Microsoft on Wednesday announced another reorganization of its smartphone business with plans to streamline operations and eliminate redundant personnel. The company will lay off 1850 of its employees in Finland and other countries and will take a $950 million charge. The actions seem to be in line with Microsoft’s plans to focus on development of flagship smartphones and leave the market of mass handsets.

When Microsoft closed its acquisition of Nokia in late April, 2014, it received approximately 25,000 new employees from around the world, who were involved into development, production, sales, and distribution of smartphones and feature phones. Shortly after, in July, 2014, Microsoft laid off 12,500 former Nokia staff as a part of its major reorganization, when it let go 18,000 Microsoft employees in total. The first wave of dismissals eradicated numerous positions at Nokia and shut down the division, which developed software for feature phones, leading to eventual elimination of Asha devices from Microsoft’s lineup.

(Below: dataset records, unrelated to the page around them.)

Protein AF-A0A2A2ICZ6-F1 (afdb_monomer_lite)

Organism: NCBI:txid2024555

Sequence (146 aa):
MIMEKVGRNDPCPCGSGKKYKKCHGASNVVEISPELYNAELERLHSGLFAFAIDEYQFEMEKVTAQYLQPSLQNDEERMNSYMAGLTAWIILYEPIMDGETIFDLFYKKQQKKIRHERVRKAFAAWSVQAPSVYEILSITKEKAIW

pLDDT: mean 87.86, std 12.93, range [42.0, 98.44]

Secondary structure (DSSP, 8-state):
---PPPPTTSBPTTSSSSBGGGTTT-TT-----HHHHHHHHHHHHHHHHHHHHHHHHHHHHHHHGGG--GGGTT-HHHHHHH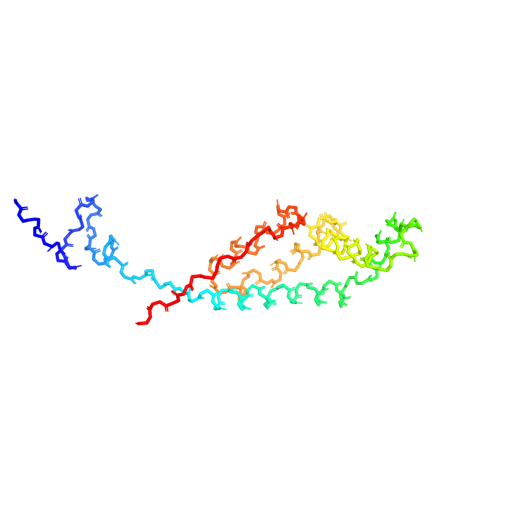HHHHHHHHHHH-EEETTEEHHHHHHHHHTTT---HHHHHHHHGGGGS-----------------

Radius of gyration: 23.29 Å; chains: 1; bounding box: 55×45×67 Å

Structure (mmCIF, N/CA/C/O backbone):
data_AF-A0A2A2ICZ6-F1
#
_entry.id   AF-A0A2A2ICZ6-F1
#
loop_
_atom_site.group_PDB
_atom_site.id
_atom_site.type_symbol
_atom_site.label_atom_id
_atom_site.label_alt_id
_atom_site.label_comp_id
_atom_site.label_asym_id
_atom_site.label_entity_id
_atom_site.label_seq_id
_atom_site.pdbx_PDB_ins_code
_atom_site.Cartn_x
_atom_site.Cartn_y
_atom_site.Cartn_z
_atom_site.occupancy
_atom_site.B_iso_or_equiv
_atom_site.auth_seq_id
_atom_site.auth_comp_id
_atom_site.auth_asym_id
_atom_site.auth_atom_id
_atom_site.pdbx_PDB_model_num
ATOM 1 N N . MET A 1 1 ? 33.593 -31.735 -31.568 1.00 42.00 1 MET A N 1
ATOM 2 C CA . MET A 1 1 ? 32.757 -30.975 -32.521 1.00 42.00 1 MET A CA 1
ATOM 3 C C . MET A 1 1 ? 32.640 -29.555 -32.003 1.00 42.00 1 MET A C 1
ATOM 5 O O . MET A 1 1 ? 32.207 -29.367 -30.876 1.00 42.00 1 MET A O 1
ATOM 9 N N . ILE A 1 2 ? 33.113 -28.582 -32.773 1.00 47.31 2 ILE A N 1
ATOM 10 C 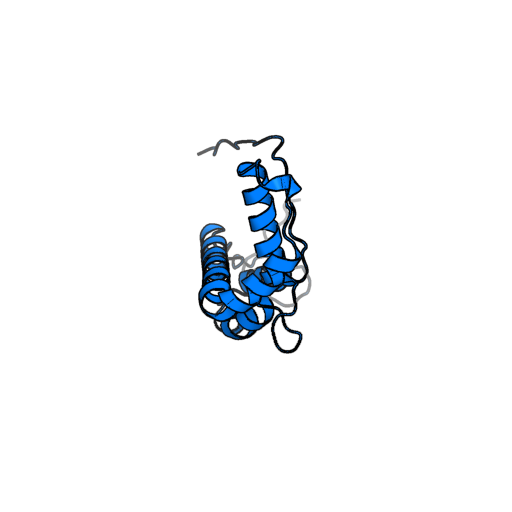CA . ILE A 1 2 ? 32.994 -27.154 -32.465 1.00 47.31 2 ILE A CA 1
ATOM 11 C C . ILE A 1 2 ? 31.585 -26.721 -32.883 1.00 47.31 2 ILE A C 1
ATOM 13 O O . ILE A 1 2 ? 31.285 -26.717 -34.070 1.00 47.31 2 ILE A O 1
ATOM 17 N N . MET A 1 3 ? 30.700 -26.429 -31.924 1.00 52.91 3 MET A N 1
ATOM 18 C CA . MET A 1 3 ? 29.434 -25.747 -32.221 1.00 52.91 3 MET A CA 1
ATOM 19 C C . MET A 1 3 ? 29.778 -24.357 -32.764 1.00 52.91 3 MET A C 1
ATOM 21 O O . MET A 1 3 ? 30.306 -23.521 -32.028 1.00 52.91 3 MET A O 1
ATOM 25 N N . GLU A 1 4 ? 29.516 -24.119 -34.049 1.00 69.00 4 GLU A N 1
ATOM 26 C CA . GLU A 1 4 ? 29.638 -22.786 -34.637 1.00 69.00 4 GLU A CA 1
ATOM 27 C C . GLU A 1 4 ? 28.724 -21.814 -33.881 1.00 69.00 4 GLU A C 1
ATOM 29 O O . GLU A 1 4 ? 27.546 -22.086 -33.634 1.00 69.00 4 GLU A O 1
ATOM 34 N N . LYS A 1 5 ? 29.278 -20.674 -33.457 1.00 75.12 5 LYS A N 1
ATOM 35 C CA . LYS A 1 5 ? 28.494 -19.624 -32.802 1.00 75.12 5 LYS A CA 1
ATOM 36 C C . LYS A 1 5 ? 27.490 -19.065 -33.811 1.00 75.12 5 LYS A C 1
ATOM 38 O O . LYS A 1 5 ? 27.897 -18.466 -34.800 1.00 75.12 5 LYS A O 1
ATOM 43 N N . VAL A 1 6 ? 26.195 -19.211 -33.525 1.00 83.88 6 VAL A N 1
ATOM 44 C CA . VAL A 1 6 ? 25.115 -18.610 -34.323 1.00 83.88 6 VAL A CA 1
ATOM 45 C C . VAL A 1 6 ? 25.309 -17.093 -34.442 1.00 83.88 6 VAL A C 1
ATOM 47 O O . VAL A 1 6 ? 25.481 -16.382 -33.445 1.00 83.88 6 VAL A O 1
ATOM 50 N N . GLY A 1 7 ? 25.299 -16.577 -35.669 1.00 88.81 7 GLY A N 1
ATOM 51 C CA . GLY A 1 7 ? 25.452 -15.159 -35.943 1.00 88.81 7 GLY A CA 1
ATOM 52 C C . GLY A 1 7 ? 24.220 -14.370 -35.506 1.00 88.81 7 GLY A C 1
ATOM 53 O O . GLY A 1 7 ? 23.073 -14.783 -35.667 1.00 88.81 7 GLY A O 1
ATOM 54 N N . ARG A 1 8 ? 24.425 -13.155 -34.980 1.00 89.94 8 ARG A N 1
ATOM 55 C CA . ARG A 1 8 ? 23.330 -12.290 -34.487 1.00 89.94 8 ARG A CA 1
ATOM 56 C C . ARG A 1 8 ? 22.235 -12.003 -35.523 1.00 89.94 8 ARG A C 1
ATOM 58 O O . ARG A 1 8 ? 21.101 -11.722 -35.138 1.00 89.94 8 ARG A O 1
ATOM 65 N N . ASN A 1 9 ? 22.552 -12.025 -36.815 1.00 93.00 9 ASN A N 1
ATOM 66 C CA . ASN A 1 9 ? 21.588 -11.756 -37.884 1.00 93.00 9 ASN A CA 1
ATOM 67 C C . ASN A 1 9 ? 20.959 -13.019 -38.493 1.00 93.00 9 ASN A C 1
ATOM 69 O O . ASN A 1 9 ? 20.031 -12.860 -39.289 1.00 93.00 9 ASN A O 1
ATOM 73 N N . ASP A 1 10 ? 21.411 -14.212 -38.108 1.00 94.00 10 ASP A N 1
ATOM 74 C CA . ASP A 1 10 ? 20.950 -15.487 -38.667 1.00 94.00 10 ASP A CA 1
ATOM 75 C C . ASP A 1 10 ? 19.543 -15.837 -38.172 1.00 94.00 10 ASP A C 1
ATOM 77 O O . ASP A 1 10 ? 19.117 -15.310 -37.138 1.00 94.00 10 ASP A O 1
ATOM 81 N N . PRO A 1 11 ? 18.785 -16.702 -38.871 1.00 93.44 11 PRO A N 1
ATOM 82 C CA . PRO A 1 11 ? 17.546 -17.260 -38.343 1.00 93.44 11 PRO A CA 1
ATOM 83 C C . PRO A 1 11 ? 17.774 -17.911 -36.976 1.00 93.44 11 PRO A C 1
ATOM 85 O O . PRO A 1 11 ? 18.749 -18.622 -36.749 1.00 93.44 11 PRO A O 1
ATOM 88 N N . CYS A 1 12 ? 16.869 -17.657 -36.039 1.00 92.38 12 CYS A N 1
ATOM 89 C CA . CYS A 1 12 ? 16.973 -18.209 -34.703 1.00 92.38 12 CYS A CA 1
ATOM 90 C C . CYS A 1 12 ? 16.708 -19.726 -34.742 1.00 92.38 12 CYS A C 1
ATOM 92 O O . CYS A 1 12 ? 15.662 -20.130 -35.259 1.00 92.38 12 CYS A O 1
ATOM 94 N N . PRO A 1 13 ? 17.566 -20.563 -34.126 1.00 90.69 13 PRO A N 1
ATOM 95 C CA . PRO A 1 13 ? 17.459 -22.024 -34.211 1.00 90.69 13 PRO A CA 1
ATOM 96 C C . PRO A 1 13 ? 16.215 -22.610 -33.521 1.00 90.69 13 PRO A C 1
ATOM 98 O O . PRO A 1 13 ? 15.938 -23.792 -33.658 1.00 90.69 13 PRO A O 1
ATOM 101 N N . CYS A 1 14 ? 15.422 -21.795 -32.818 1.00 89.38 14 CYS A N 1
ATOM 102 C CA . CYS A 1 14 ? 14.163 -22.209 -32.194 1.00 89.38 14 CYS A CA 1
ATOM 103 C C . CYS A 1 14 ? 12.984 -22.350 -33.176 1.00 89.38 14 CYS A C 1
ATOM 105 O O . CYS A 1 14 ? 11.855 -22.546 -32.738 1.00 89.38 14 CYS A O 1
ATOM 107 N N . GLY A 1 15 ? 13.204 -22.154 -34.481 1.00 85.75 15 GLY A N 1
ATOM 108 C CA . GLY A 1 15 ? 12.151 -22.279 -35.496 1.00 85.75 15 GLY A CA 1
ATOM 109 C C . GLY A 1 15 ? 11.159 -21.111 -35.546 1.00 85.75 15 GLY A C 1
ATOM 110 O O . GLY A 1 15 ? 10.191 -21.158 -36.292 1.00 85.75 15 GLY A O 1
ATOM 111 N N . SER A 1 16 ? 11.400 -20.025 -34.805 1.00 88.56 16 SER A N 1
ATOM 112 C CA . SER A 1 16 ? 10.479 -18.873 -34.753 1.00 88.56 16 SER A CA 1
ATOM 113 C C . SER A 1 16 ? 10.416 -18.026 -36.033 1.00 88.56 16 SER A C 1
ATOM 115 O O . SER A 1 16 ? 9.632 -17.080 -36.094 1.00 88.56 16 SER A O 1
ATOM 117 N N . GLY A 1 17 ? 11.299 -18.268 -37.007 1.00 89.62 17 GLY A N 1
ATOM 118 C CA . GLY A 1 17 ? 11.453 -17.436 -38.209 1.00 89.62 17 GLY A CA 1
ATOM 119 C C . GLY A 1 17 ? 12.067 -16.045 -37.963 1.00 89.62 17 GLY A C 1
ATOM 120 O O . GLY A 1 17 ? 12.286 -15.287 -38.906 1.00 89.62 17 GLY A O 1
ATOM 121 N N . LYS A 1 18 ? 12.381 -15.681 -36.711 1.00 92.12 18 LYS A N 1
ATOM 122 C CA . LYS A 1 18 ? 13.006 -14.396 -36.348 1.00 92.12 18 LYS A CA 1
ATOM 123 C C . LYS A 1 18 ? 14.532 -14.472 -36.456 1.00 92.12 18 LYS A C 1
ATOM 125 O O . LYS A 1 18 ? 15.109 -15.533 -36.250 1.00 92.12 18 LYS A O 1
ATOM 130 N N . LYS A 1 19 ? 15.208 -13.336 -36.682 1.00 91.69 19 LYS A N 1
ATOM 131 C CA . LYS A 1 19 ? 16.680 -13.239 -36.544 1.00 91.69 19 LYS A CA 1
ATOM 132 C C . LYS A 1 19 ? 17.106 -13.490 -35.091 1.00 91.69 19 LYS A C 1
ATOM 134 O O . LYS A 1 19 ? 16.406 -13.033 -34.186 1.00 91.69 19 LYS A O 1
ATOM 139 N N . TYR A 1 20 ? 18.264 -14.111 -34.858 1.00 91.25 20 TYR A N 1
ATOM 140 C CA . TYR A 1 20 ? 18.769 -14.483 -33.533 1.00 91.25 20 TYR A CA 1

A year after the company announced the first phase of streamlining, the software giant revealed further plans for phone business restructuring. In July, 2015, Microsoft decided take an impairment charge of approximately $7.6 billion related to assets associated with the acquisition of the Nokia Devices and Services business, and take a restructuring charge of approximately $750 million to $850 million. As part of its second phase of optimizations, the company laid off another 7,800 former Nokia employees globally. Besides, Microsoft announced their intentions to focus on flagship smartphones and generally to phase out inexpensive handsets going forward.

Today’s announcement further eliminates 1350 jobs in Finland as well as 500 additional jobs globally. The actions are to be fully completed by July, 2017, and will cost Microsoft approximately $200 million related to severance payments. Microsoft further noted that sales teams based in Espoo, Finland, will not be affected by the layoffs.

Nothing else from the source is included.